BEGIN
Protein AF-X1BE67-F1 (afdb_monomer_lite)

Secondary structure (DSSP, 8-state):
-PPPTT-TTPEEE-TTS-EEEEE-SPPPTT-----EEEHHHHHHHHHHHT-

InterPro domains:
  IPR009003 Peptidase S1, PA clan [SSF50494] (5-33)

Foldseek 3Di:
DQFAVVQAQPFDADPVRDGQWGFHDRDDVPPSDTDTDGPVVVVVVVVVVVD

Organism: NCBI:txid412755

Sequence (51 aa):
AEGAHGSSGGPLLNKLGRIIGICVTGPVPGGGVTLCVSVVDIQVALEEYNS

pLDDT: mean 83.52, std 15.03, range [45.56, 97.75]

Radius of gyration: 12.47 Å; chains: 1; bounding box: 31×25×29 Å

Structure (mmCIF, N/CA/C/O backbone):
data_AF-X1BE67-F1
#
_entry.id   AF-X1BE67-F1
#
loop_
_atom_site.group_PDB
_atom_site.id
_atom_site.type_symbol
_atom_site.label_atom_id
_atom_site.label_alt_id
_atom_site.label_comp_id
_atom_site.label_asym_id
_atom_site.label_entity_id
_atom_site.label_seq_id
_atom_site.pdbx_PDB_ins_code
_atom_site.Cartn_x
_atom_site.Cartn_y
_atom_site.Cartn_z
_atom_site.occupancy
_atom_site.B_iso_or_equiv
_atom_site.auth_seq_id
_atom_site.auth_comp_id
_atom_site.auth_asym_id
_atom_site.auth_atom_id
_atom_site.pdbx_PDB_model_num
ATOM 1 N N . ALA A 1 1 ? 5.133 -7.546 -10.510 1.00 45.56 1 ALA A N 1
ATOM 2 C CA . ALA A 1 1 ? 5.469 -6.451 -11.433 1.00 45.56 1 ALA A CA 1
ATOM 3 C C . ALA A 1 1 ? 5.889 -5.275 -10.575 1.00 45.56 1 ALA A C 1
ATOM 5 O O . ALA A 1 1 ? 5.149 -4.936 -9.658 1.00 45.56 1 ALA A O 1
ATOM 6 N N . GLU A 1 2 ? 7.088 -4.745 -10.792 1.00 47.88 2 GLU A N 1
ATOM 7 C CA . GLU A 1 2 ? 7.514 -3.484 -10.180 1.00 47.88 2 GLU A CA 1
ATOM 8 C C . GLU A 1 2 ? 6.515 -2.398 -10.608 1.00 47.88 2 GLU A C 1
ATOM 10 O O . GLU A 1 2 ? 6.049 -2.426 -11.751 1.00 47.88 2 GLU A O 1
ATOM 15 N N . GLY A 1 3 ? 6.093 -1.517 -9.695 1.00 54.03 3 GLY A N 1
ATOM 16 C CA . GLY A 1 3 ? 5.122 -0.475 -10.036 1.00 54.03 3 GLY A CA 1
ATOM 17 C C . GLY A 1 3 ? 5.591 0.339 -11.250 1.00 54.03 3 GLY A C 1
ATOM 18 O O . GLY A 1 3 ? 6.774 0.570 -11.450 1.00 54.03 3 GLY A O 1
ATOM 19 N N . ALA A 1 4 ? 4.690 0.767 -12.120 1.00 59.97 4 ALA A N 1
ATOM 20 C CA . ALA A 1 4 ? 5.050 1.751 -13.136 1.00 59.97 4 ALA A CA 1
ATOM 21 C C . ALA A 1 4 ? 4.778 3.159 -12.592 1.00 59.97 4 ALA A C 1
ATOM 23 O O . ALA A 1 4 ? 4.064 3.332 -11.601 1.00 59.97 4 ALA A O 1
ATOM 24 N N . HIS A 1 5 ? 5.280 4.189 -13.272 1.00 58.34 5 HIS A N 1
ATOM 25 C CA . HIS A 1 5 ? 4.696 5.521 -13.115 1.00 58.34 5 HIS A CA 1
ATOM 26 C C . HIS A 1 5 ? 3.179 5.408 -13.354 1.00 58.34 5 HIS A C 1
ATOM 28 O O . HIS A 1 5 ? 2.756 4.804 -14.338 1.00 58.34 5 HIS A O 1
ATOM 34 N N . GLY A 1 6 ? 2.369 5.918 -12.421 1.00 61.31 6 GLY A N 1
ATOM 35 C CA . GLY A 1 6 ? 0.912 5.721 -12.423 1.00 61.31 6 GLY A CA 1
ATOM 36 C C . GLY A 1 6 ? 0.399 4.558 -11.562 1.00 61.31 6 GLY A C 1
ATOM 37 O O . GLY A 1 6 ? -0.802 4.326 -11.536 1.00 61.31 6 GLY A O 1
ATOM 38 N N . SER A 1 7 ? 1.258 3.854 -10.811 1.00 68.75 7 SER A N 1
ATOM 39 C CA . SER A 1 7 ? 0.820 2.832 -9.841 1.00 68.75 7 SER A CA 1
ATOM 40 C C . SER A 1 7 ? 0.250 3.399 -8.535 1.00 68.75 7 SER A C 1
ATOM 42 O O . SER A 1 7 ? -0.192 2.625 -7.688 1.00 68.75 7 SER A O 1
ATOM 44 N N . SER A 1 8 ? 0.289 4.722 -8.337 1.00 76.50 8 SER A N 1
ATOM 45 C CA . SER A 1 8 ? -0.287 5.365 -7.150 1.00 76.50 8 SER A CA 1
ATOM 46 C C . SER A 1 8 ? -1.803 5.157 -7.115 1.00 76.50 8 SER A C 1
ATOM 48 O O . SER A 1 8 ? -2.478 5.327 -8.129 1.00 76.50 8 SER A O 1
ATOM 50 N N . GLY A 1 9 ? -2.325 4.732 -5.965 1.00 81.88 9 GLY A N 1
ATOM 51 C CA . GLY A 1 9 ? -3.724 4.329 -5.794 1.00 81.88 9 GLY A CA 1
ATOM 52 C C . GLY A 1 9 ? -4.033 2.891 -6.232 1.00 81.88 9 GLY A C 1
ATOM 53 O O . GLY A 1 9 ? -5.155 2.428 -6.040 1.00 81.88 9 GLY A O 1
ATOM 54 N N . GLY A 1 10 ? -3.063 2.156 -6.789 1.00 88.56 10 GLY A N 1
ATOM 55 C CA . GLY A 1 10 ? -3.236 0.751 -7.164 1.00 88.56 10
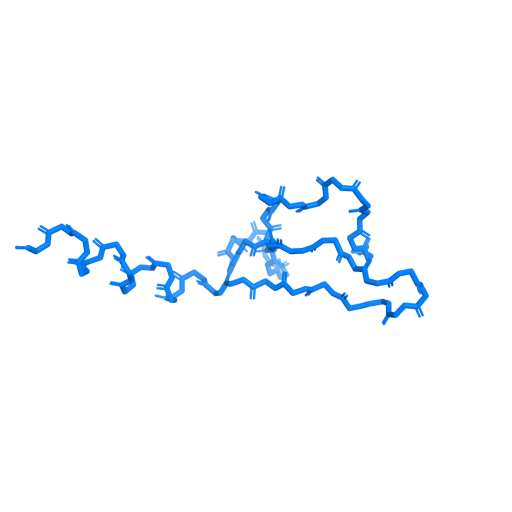 GLY A CA 1
ATOM 56
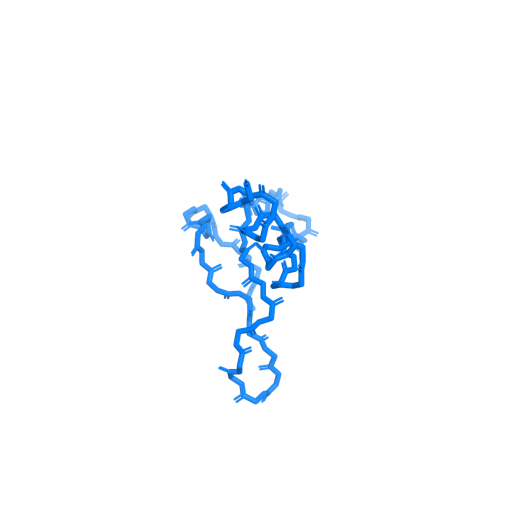 C C . GLY A 1 10 ? -3.284 -0.194 -5.951 1.00 88.56 10 GLY A C 1
ATOM 57 O O . GLY A 1 10 ? -2.611 0.066 -4.948 1.00 88.56 10 GLY A O 1
ATOM 58 N N . PRO A 1 11 ? -4.035 -1.310 -6.018 1.00 91.62 11 PRO A N 1
ATOM 59 C CA . PRO A 1 11 ? -4.118 -2.263 -4.917 1.00 91.62 11 PRO A CA 1
ATOM 60 C C . PRO A 1 11 ? -2.859 -3.137 -4.820 1.00 91.62 11 PRO A C 1
ATOM 62 O O . PRO A 1 11 ? -2.411 -3.718 -5.811 1.00 91.62 11 PRO A O 1
ATOM 65 N N . LEU A 1 12 ? -2.339 -3.310 -3.604 1.00 91.25 12 LEU A N 1
ATOM 66 C CA . LEU A 1 12 ? -1.369 -4.356 -3.284 1.00 91.25 12 LEU A CA 1
ATO
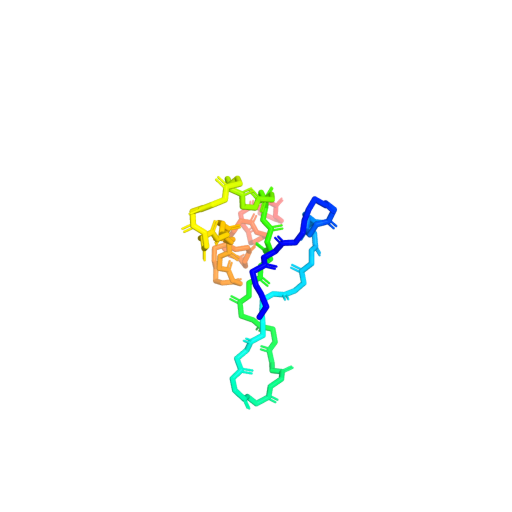M 67 C C . LEU A 1 12 ? -2.129 -5.646 -2.964 1.00 91.25 12 LEU A C 1
ATOM 69 O O . LEU A 1 12 ? -2.921 -5.686 -2.021 1.00 91.25 12 LEU A O 1
ATOM 73 N N . LEU A 1 13 ? -1.886 -6.699 -3.743 1.00 94.25 13 LEU A N 1
ATOM 74 C CA . LEU A 1 13 ? -2.577 -7.982 -3.617 1.00 94.25 13 LEU A CA 1
ATOM 75 C C . LEU A 1 13 ? -1.668 -9.055 -3.013 1.00 94.25 13 LEU A C 1
ATOM 77 O O . LEU A 1 13 ? -0.482 -9.134 -3.332 1.00 94.25 13 LEU A O 1
ATOM 81 N N . ASN A 1 14 ? -2.232 -9.929 -2.180 1.00 95.06 14 ASN A N 1
ATOM 82 C CA . ASN A 1 14 ? -1.546 -11.143 -1.736 1.00 95.06 14 ASN A CA 1
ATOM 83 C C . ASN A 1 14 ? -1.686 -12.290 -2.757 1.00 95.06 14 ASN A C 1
END
→ Task goal
What are the lines from the one containing "ATOM 73 N N" through the end of the material? Reproduce them exactly, both ends included, with nothing added.

→ Exercise result
ATOM 73 N N . LEU A 1 13 ? -1.886 -6.699 -3.743 1.00 94.25 13 LEU A N 1
ATOM 74 C CA . LEU A 1 13 ? -2.577 -7.982 -3.617 1.00 94.25 13 LEU A CA 1
ATOM 75 C C . LEU A 1 13 ? -1.668 -9.055 -3.013 1.00 94.25 13 LEU A C 1
ATOM 77 O O . LEU A 1 13 ? -0.482 -9.134 -3.332 1.00 94.25 13 LEU A O 1
ATOM 81 N N . ASN A 1 14 ? -2.232 -9.929 -2.180 1.00 95.06 14 ASN A N 1
ATOM 82 C CA . ASN A 1 14 ? -1.546 -11.143 -1.736 1.00 95.06 14 ASN A CA 1
ATOM 83 C C . ASN A 1 14 ? -1.686 -12.290 -2.757 1.00 95.06 14 ASN A C 1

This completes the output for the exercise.